3.3. Resting hemodynamics, coronary conductance, and reserve (unanesthetized)

Resting heart rate and arterial minus venous pressure were both significantly higher in neonates than fetuses (Table 2). Consequently, the neonatal rate pressure product (RPP) was twice as high as the fetal RPP. Resting weight‐normalized circumflex flow was half in neonates what it was in fetuses (Figure 2b, 0.88 ± 0.33 vs 1.72 ± 0.69 ml min−1 g−1, p = 0.020). Weight‐normalized oxygen delivery per RPP was less than half in the neonate what it was in the fetus (Figure 2c, 6.5 × 10−6 ± 1.5 × 10−6 vs 1.6 × 10−5 ± 4.6 × 10−6 ml mmHg−1 g−1, p = 0.002).

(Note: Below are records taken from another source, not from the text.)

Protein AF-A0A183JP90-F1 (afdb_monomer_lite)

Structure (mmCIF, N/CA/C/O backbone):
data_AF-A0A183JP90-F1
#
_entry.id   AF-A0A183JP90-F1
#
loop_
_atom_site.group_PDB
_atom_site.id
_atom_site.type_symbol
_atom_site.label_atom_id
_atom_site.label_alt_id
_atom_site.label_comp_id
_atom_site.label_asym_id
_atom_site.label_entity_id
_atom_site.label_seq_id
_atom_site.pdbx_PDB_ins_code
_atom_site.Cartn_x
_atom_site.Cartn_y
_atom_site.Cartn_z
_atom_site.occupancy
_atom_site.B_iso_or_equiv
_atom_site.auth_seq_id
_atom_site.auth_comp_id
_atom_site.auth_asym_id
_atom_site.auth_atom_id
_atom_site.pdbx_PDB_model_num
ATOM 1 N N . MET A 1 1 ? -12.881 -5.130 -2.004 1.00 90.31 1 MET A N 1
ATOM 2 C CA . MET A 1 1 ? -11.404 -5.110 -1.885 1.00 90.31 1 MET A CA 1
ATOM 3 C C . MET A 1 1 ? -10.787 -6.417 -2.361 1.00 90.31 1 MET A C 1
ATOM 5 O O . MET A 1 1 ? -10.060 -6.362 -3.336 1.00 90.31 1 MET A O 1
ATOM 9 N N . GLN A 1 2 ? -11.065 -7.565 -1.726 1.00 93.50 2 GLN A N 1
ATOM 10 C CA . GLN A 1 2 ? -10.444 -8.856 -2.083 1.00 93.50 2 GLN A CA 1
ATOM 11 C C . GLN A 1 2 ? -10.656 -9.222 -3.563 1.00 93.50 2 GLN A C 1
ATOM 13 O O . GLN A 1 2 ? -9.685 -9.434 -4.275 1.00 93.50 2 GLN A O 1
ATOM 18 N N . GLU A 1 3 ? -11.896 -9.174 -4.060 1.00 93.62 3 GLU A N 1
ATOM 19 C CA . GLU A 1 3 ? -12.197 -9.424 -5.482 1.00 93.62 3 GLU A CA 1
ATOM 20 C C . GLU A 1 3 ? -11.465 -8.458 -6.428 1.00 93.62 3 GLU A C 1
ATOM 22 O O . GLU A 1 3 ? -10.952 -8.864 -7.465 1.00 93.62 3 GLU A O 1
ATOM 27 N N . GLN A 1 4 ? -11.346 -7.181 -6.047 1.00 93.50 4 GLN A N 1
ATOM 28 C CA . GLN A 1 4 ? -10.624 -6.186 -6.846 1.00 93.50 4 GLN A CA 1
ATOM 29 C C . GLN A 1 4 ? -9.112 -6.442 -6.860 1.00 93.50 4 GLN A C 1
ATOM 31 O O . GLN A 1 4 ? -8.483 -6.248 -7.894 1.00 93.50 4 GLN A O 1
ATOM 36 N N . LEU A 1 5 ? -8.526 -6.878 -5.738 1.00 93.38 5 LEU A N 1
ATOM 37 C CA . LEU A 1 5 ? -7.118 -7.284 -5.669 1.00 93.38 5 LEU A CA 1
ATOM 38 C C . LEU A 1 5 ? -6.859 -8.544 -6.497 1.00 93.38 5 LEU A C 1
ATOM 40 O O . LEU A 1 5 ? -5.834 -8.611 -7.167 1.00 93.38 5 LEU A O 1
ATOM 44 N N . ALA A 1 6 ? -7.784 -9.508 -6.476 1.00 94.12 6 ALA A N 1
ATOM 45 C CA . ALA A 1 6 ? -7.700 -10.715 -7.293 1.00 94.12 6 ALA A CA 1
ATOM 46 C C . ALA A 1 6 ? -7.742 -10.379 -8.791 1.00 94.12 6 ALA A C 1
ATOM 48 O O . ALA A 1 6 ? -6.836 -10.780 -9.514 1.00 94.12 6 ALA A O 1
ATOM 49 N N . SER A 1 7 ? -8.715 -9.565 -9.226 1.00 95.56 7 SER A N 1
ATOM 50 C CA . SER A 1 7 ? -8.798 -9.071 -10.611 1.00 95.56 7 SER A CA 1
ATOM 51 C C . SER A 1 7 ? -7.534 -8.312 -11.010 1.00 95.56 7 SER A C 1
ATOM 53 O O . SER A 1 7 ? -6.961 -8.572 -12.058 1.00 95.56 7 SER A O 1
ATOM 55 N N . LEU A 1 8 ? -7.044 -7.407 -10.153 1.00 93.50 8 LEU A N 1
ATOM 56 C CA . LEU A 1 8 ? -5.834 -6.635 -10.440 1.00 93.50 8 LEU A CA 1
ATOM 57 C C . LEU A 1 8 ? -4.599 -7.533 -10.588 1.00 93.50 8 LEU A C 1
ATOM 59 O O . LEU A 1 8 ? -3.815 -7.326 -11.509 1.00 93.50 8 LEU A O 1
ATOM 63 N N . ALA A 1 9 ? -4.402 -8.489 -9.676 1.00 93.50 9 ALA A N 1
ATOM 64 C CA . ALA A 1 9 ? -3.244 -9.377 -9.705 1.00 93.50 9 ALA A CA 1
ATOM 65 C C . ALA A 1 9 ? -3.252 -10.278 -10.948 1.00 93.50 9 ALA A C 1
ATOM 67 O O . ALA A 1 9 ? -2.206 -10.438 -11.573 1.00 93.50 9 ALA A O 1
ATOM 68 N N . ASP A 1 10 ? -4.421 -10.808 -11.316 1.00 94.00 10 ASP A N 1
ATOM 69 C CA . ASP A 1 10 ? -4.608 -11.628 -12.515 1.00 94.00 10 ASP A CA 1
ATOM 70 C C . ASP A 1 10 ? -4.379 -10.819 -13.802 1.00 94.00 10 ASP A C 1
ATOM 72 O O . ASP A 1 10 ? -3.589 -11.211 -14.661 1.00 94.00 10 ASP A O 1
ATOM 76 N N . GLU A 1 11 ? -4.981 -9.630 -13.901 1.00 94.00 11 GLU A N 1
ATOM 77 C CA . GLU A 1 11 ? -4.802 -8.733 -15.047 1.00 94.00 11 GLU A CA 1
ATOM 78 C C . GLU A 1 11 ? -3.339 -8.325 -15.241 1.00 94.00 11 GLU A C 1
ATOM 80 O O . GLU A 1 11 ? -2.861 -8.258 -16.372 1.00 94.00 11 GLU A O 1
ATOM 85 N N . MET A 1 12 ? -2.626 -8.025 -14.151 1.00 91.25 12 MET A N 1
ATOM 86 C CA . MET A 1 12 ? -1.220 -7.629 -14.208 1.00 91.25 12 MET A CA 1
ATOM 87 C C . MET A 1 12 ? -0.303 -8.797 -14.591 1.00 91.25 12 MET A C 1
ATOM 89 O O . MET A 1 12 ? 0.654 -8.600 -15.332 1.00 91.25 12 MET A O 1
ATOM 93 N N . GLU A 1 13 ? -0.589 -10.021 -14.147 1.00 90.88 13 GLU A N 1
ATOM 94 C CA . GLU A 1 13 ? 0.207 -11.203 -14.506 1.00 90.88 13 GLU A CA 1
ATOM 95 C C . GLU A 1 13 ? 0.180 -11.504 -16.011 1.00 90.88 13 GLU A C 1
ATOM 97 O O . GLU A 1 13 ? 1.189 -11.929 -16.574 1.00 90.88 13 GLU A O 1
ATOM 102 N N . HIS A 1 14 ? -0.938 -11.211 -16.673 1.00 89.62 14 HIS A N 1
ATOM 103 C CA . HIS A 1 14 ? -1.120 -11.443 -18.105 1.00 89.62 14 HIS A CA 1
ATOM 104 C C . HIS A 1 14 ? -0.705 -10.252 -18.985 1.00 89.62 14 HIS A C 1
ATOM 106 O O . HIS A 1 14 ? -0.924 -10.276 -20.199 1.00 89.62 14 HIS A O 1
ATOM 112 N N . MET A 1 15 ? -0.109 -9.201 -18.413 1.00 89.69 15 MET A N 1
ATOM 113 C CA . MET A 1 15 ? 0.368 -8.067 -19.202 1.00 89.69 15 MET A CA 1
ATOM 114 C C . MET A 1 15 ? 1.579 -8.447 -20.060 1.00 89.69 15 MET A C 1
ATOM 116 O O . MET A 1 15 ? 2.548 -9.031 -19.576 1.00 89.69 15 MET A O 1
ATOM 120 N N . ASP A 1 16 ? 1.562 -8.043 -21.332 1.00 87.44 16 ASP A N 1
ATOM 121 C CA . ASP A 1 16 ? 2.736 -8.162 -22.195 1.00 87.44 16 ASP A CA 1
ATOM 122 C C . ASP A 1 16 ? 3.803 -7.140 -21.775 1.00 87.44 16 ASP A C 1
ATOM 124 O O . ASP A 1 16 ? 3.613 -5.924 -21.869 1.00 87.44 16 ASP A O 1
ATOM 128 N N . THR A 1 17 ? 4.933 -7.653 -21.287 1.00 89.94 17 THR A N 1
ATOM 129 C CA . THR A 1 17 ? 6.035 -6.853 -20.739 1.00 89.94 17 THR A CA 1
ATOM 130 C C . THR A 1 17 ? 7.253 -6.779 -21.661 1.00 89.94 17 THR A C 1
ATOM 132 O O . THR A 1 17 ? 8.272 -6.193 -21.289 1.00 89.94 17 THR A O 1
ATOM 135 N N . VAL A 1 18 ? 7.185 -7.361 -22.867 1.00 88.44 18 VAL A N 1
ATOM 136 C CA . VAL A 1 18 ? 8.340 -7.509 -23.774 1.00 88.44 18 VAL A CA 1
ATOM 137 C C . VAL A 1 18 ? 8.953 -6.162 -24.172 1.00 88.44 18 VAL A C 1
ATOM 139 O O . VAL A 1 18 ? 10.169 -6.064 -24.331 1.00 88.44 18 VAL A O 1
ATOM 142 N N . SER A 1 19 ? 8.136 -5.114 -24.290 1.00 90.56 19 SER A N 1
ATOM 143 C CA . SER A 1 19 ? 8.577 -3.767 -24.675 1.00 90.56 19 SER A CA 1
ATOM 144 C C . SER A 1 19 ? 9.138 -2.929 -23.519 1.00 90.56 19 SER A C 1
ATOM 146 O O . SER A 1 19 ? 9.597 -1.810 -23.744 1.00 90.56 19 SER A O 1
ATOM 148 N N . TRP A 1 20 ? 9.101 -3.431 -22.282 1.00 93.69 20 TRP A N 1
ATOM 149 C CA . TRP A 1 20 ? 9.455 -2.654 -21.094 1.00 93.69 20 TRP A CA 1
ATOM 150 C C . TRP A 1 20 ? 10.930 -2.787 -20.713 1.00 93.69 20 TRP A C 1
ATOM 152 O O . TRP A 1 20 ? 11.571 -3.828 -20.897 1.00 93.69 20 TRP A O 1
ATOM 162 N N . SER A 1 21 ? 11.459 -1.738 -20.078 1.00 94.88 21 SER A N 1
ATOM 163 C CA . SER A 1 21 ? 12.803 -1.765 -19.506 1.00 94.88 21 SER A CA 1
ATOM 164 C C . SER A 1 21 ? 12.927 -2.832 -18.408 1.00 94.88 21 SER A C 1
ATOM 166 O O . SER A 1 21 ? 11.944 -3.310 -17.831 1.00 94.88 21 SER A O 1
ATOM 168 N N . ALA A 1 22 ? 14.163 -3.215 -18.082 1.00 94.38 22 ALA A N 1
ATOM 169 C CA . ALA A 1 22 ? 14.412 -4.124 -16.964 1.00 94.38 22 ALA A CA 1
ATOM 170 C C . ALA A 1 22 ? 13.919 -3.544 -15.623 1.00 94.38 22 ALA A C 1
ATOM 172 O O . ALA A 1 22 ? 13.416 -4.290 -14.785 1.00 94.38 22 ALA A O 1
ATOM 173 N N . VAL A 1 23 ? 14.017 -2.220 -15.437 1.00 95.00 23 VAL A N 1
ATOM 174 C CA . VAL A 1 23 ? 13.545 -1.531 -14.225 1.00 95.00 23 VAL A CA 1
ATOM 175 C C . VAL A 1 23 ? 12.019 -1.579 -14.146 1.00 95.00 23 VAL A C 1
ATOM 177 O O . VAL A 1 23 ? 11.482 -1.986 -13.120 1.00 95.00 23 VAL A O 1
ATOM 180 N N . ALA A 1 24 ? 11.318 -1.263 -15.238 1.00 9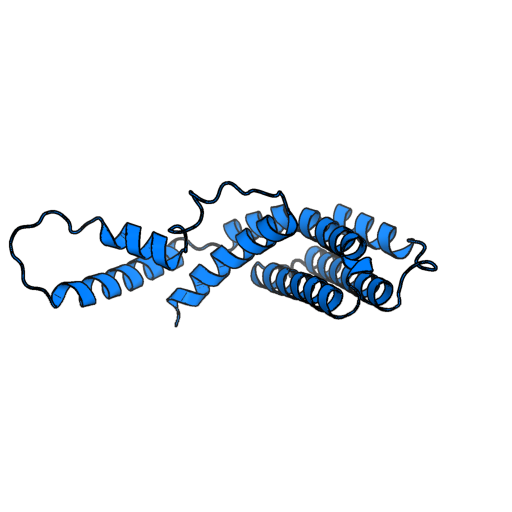4.31 24 ALA A N 1
ATOM 181 C CA . ALA A 1 24 ? 9.859 -1.321 -15.290 1.00 94.31 24 ALA A CA 1
ATOM 182 C C . ALA A 1 24 ? 9.318 -2.735 -15.033 1.00 94.31 24 ALA A C 1
ATOM 184 O O . ALA A 1 24 ? 8.385 -2.899 -14.248 1.00 94.31 24 ALA A O 1
ATOM 185 N N . ARG A 1 25 ? 9.935 -3.768 -15.628 1.00 95.06 25 ARG A N 1
ATOM 186 C CA . ARG A 1 25 ? 9.566 -5.174 -15.381 1.00 95.06 25 ARG A CA 1
ATOM 187 C C . ARG A 1 25 ? 9.783 -5.587 -13.932 1.00 95.06 25 ARG A C 1
ATOM 189 O O . ARG A 1 25 ? 8.914 -6.229 -13.351 1.00 95.06 25 ARG A O 1
ATOM 196 N N . PHE A 1 26 ? 10.907 -5.189 -13.337 1.00 95.38 26 PHE A N 1
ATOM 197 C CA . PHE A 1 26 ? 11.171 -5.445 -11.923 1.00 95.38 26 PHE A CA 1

Example adenosine dose–response curves are shown in Figure S1. The minimum dose within the plateau phase of the adenosine dose–response relationship, determined the day before the pressure flow relationship, was not different (Figure S1, p = 0.993) between neonates (160 ± 92 μg kg−1 min−1) and fetuses (159 ± 47 μg kg−1 min−1). Example pressure‐flow relationships from a fetus and from a lamb are shown in Figure 3a. Coronary conductance at baseline and with adenosine hyperemia was significantly lower in neonates than fetuses (Figure 3b, baseline 1.02 × 10−2 ± 5.9 × 10−3 vs 2.68 × 10−2 ± 9.6 × 10−3 ml min−1 mmHg−1 g−1, p = 0.003; adenosine hyperemia 8.07 × 10−2 ± 6.2 × 10−2 vs 1.76 × 10−1 ± 6.0 × 10−2 ml min−1 mmHg−1 g−1, p = 0.018). Flow reserve was not different between the age groups (Figure 3c, neonate 5.04 ± 2.09 vs fetus 4.56 ± 1.29, p = 0.642).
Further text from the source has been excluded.